There is a mistake among developers, very counter-productive: to try to eradicate minor bugs in complex systems. With this approach, they ultimately lose the ability to detect what is hidden within seemingly error-free systems.

According to Sidney Dekker, a professor at Griffith University, the worst incidents are those that occurred in companies whose safety record was supposedly perfect. He was speaking at the DevOps Enterprise Summit 2017 in San Francisco.

Software bugs: a healthy element

Developing flawless software is certainly a noble goal. But ultimately it can also discourage a company from having an honest approach to communication. "Minimizing this ability to disclose is bad for a company and its business," says Sidney Dekker. If the teams openly share the most complicated bugs, they could ultimately identify bigger flaws.

Kết quả hình ảnh cho công nghệ

There is a middle ground when it comes to standard rules and methods for quality control. Both create good conditions for securing software. However, if you use the wrong measures, you encourage bad behavior.
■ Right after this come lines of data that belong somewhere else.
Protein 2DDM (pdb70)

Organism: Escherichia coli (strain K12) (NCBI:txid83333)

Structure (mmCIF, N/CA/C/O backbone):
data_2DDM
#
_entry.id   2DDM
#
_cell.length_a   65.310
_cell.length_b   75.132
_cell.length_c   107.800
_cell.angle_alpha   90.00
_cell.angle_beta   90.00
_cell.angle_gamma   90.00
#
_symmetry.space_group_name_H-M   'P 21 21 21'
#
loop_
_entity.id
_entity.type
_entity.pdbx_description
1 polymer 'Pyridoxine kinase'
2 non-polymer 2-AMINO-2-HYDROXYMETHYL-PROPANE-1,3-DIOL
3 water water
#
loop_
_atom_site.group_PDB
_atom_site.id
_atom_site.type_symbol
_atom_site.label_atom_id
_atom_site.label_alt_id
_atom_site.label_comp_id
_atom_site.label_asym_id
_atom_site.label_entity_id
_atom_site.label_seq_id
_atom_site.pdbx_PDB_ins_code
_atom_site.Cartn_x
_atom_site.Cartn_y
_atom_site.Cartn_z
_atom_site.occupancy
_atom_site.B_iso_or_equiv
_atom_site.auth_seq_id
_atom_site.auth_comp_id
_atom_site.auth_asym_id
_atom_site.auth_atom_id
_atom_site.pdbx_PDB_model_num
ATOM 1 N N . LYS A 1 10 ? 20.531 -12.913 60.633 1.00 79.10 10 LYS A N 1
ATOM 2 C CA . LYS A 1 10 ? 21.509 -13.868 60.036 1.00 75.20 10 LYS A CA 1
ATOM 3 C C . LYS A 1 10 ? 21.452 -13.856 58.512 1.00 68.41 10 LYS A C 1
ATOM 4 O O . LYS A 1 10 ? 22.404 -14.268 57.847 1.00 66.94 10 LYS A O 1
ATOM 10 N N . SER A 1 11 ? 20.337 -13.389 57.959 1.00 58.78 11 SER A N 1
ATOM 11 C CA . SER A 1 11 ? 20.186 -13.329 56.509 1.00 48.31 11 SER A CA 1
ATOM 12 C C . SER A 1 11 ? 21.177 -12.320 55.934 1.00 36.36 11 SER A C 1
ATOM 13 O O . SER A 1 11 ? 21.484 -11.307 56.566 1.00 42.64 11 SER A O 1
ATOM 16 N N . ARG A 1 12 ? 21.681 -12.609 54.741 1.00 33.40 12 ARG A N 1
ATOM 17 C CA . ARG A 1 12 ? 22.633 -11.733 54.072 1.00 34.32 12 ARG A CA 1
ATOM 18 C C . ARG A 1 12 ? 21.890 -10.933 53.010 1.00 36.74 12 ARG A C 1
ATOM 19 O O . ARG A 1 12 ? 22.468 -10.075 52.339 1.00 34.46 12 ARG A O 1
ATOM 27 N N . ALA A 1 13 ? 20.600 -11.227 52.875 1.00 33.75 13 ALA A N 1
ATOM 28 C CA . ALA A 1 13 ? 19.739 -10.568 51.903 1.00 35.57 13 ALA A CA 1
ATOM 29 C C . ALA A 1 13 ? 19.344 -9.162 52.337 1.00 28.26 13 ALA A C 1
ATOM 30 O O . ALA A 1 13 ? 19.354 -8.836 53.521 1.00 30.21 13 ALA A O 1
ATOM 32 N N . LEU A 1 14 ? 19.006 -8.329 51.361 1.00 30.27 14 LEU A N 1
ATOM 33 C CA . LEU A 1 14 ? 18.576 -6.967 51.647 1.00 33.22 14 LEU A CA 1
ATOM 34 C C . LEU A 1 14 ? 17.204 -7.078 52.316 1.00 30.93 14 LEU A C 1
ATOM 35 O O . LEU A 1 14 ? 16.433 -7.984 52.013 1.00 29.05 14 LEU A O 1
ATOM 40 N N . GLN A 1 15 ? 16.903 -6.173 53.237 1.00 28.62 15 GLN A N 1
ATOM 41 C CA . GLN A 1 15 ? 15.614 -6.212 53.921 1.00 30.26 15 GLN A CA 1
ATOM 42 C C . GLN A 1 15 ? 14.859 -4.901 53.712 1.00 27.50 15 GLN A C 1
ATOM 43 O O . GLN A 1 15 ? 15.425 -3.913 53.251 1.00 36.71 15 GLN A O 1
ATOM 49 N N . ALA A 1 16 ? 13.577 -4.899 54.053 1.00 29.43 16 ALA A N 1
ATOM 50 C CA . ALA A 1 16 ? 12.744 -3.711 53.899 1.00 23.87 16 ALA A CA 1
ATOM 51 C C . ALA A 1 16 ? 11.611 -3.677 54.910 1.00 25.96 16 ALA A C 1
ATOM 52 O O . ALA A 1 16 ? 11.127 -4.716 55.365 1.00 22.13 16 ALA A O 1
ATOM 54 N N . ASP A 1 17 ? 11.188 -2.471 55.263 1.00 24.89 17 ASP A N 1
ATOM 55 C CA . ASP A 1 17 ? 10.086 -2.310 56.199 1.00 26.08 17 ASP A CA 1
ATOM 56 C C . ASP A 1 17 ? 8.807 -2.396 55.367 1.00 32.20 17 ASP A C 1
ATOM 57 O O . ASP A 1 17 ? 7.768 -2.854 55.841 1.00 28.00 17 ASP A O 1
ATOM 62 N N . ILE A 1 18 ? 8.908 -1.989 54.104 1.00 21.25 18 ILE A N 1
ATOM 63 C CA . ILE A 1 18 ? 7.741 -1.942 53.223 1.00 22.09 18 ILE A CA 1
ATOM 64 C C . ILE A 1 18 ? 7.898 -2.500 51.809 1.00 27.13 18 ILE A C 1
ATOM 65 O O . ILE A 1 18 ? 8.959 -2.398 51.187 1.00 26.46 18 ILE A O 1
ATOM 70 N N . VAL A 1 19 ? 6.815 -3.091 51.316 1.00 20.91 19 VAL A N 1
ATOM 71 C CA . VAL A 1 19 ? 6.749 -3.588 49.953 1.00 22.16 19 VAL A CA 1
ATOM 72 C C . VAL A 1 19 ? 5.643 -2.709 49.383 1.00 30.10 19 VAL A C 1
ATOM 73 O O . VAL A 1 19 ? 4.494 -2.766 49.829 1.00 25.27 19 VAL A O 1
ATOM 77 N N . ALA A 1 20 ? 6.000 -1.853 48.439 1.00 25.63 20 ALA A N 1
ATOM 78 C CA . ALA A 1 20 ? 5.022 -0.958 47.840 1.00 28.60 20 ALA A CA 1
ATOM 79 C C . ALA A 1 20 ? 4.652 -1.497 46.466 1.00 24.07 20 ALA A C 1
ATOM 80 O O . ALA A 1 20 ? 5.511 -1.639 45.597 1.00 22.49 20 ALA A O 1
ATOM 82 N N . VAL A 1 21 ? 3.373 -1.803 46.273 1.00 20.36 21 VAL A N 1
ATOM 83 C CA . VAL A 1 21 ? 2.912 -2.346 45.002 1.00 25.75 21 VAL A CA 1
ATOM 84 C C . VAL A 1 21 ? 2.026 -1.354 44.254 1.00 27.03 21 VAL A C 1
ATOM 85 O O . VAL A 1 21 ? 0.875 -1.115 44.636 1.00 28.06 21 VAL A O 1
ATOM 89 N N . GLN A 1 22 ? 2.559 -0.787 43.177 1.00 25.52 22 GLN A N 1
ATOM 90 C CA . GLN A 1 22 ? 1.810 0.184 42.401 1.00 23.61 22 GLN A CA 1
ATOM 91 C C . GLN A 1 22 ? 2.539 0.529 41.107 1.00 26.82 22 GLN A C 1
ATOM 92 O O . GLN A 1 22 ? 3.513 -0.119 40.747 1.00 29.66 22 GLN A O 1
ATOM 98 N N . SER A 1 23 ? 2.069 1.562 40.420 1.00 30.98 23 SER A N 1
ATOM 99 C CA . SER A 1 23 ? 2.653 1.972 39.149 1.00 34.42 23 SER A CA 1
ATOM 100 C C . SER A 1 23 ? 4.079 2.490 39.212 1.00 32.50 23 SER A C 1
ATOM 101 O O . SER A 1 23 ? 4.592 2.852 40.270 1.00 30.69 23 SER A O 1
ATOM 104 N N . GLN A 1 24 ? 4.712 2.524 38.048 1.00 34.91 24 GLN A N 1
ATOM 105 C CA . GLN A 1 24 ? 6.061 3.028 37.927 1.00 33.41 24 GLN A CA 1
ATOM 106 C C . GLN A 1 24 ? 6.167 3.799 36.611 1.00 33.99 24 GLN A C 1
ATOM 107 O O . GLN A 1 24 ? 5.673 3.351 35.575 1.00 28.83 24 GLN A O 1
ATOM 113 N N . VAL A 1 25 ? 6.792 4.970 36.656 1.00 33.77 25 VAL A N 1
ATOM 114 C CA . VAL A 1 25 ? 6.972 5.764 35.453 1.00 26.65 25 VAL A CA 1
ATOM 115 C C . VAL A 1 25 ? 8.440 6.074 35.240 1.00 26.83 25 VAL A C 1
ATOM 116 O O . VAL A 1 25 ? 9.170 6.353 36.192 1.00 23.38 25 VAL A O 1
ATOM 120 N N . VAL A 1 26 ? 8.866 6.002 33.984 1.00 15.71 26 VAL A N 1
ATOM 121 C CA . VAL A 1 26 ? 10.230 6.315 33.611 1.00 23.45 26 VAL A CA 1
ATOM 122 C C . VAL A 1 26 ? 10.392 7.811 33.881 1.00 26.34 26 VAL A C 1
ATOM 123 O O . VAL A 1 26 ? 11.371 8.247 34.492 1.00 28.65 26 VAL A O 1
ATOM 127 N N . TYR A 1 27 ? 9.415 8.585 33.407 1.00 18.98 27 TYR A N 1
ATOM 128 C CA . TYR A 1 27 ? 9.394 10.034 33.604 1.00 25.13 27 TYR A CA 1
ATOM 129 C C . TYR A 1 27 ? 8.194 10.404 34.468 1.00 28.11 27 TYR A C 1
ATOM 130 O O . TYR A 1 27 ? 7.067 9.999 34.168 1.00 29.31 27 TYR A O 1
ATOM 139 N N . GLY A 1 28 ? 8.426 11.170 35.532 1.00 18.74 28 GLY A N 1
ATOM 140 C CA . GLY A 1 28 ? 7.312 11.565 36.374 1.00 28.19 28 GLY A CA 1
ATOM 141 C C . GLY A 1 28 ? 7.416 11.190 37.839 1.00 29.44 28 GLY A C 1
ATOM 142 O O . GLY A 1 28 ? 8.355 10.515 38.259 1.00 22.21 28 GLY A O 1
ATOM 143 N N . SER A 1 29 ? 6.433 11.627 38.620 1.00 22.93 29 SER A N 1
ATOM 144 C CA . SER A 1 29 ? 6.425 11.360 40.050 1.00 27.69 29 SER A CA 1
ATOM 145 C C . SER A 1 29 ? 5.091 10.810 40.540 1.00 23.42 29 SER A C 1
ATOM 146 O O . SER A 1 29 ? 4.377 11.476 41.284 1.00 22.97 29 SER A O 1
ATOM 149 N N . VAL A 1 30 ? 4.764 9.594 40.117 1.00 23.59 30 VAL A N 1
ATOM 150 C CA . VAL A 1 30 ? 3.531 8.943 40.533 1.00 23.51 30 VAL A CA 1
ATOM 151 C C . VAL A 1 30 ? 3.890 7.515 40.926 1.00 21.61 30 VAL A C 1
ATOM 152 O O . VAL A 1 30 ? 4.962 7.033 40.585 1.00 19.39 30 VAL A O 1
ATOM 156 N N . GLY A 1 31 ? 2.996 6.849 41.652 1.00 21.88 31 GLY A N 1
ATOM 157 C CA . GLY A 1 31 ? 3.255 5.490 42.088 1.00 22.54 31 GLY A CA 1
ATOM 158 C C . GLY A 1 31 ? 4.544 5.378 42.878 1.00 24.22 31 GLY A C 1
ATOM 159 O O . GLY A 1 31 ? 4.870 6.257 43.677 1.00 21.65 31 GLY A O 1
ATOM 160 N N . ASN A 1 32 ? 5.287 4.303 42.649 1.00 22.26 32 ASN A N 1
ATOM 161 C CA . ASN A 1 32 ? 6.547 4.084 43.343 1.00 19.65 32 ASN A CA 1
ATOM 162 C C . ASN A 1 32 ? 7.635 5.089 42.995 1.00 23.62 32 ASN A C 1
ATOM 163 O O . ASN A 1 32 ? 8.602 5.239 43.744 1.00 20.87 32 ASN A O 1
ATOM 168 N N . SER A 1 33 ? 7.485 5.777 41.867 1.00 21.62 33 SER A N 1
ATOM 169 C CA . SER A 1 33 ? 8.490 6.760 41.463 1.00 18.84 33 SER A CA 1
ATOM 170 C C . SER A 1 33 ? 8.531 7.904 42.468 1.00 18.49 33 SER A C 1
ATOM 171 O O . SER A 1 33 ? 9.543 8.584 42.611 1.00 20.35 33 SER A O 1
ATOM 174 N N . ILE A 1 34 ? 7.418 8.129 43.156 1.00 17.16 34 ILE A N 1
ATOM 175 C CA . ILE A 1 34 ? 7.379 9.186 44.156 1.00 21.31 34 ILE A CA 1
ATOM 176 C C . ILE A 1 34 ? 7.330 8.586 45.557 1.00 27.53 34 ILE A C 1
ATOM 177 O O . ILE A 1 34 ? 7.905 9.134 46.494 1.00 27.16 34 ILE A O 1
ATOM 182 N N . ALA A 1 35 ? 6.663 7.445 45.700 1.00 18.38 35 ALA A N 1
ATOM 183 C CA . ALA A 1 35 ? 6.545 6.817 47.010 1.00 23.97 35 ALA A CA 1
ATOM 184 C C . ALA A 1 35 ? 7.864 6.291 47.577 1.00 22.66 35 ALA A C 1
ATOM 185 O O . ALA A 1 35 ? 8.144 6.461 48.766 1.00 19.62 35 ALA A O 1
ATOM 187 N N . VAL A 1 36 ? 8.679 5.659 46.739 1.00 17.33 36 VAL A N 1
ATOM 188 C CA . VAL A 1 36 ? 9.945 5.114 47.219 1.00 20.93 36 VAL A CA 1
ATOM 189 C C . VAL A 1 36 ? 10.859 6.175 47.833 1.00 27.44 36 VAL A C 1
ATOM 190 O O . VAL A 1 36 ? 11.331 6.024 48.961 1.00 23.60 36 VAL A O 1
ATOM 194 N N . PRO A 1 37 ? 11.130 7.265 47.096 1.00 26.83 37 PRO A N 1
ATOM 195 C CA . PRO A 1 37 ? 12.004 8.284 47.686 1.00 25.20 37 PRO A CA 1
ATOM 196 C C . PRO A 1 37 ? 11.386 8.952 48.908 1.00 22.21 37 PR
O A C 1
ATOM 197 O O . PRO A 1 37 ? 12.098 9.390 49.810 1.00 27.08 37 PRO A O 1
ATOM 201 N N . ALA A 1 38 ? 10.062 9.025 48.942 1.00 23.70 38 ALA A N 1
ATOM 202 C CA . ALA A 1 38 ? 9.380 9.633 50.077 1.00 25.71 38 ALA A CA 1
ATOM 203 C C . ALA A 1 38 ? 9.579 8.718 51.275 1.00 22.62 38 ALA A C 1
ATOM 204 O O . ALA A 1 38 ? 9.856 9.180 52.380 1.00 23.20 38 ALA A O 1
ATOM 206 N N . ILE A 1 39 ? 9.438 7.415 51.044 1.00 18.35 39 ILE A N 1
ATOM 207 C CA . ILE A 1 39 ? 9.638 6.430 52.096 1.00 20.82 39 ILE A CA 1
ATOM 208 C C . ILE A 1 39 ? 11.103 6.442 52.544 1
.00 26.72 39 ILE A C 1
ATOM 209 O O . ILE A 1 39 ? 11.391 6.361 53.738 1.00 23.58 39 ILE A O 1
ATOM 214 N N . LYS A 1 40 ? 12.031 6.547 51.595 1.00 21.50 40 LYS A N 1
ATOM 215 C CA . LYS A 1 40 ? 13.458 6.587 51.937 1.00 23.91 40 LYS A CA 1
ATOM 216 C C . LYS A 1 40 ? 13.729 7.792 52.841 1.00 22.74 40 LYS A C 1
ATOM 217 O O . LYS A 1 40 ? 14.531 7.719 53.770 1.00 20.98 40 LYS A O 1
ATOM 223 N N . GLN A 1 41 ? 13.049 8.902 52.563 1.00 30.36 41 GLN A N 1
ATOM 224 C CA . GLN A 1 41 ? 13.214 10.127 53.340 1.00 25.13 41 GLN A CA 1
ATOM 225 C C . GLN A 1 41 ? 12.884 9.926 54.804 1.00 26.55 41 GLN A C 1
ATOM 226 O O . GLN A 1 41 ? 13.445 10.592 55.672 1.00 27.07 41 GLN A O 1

"This fascination with counting negative events and reporting them is an illusion," he continues. "To understand how complex systems crash, you have to act differently. "

Companies often calculate the number of days without incident. In software development , managers regularly count the number of days that orders did not show any errors. For Sidney Dekker, these two approaches are not very effective.

If a software is not considered perfect, that does not mean that it is not defective. Companies should not give too much importance to small incidents, especially if the system can reveal more critical flaws.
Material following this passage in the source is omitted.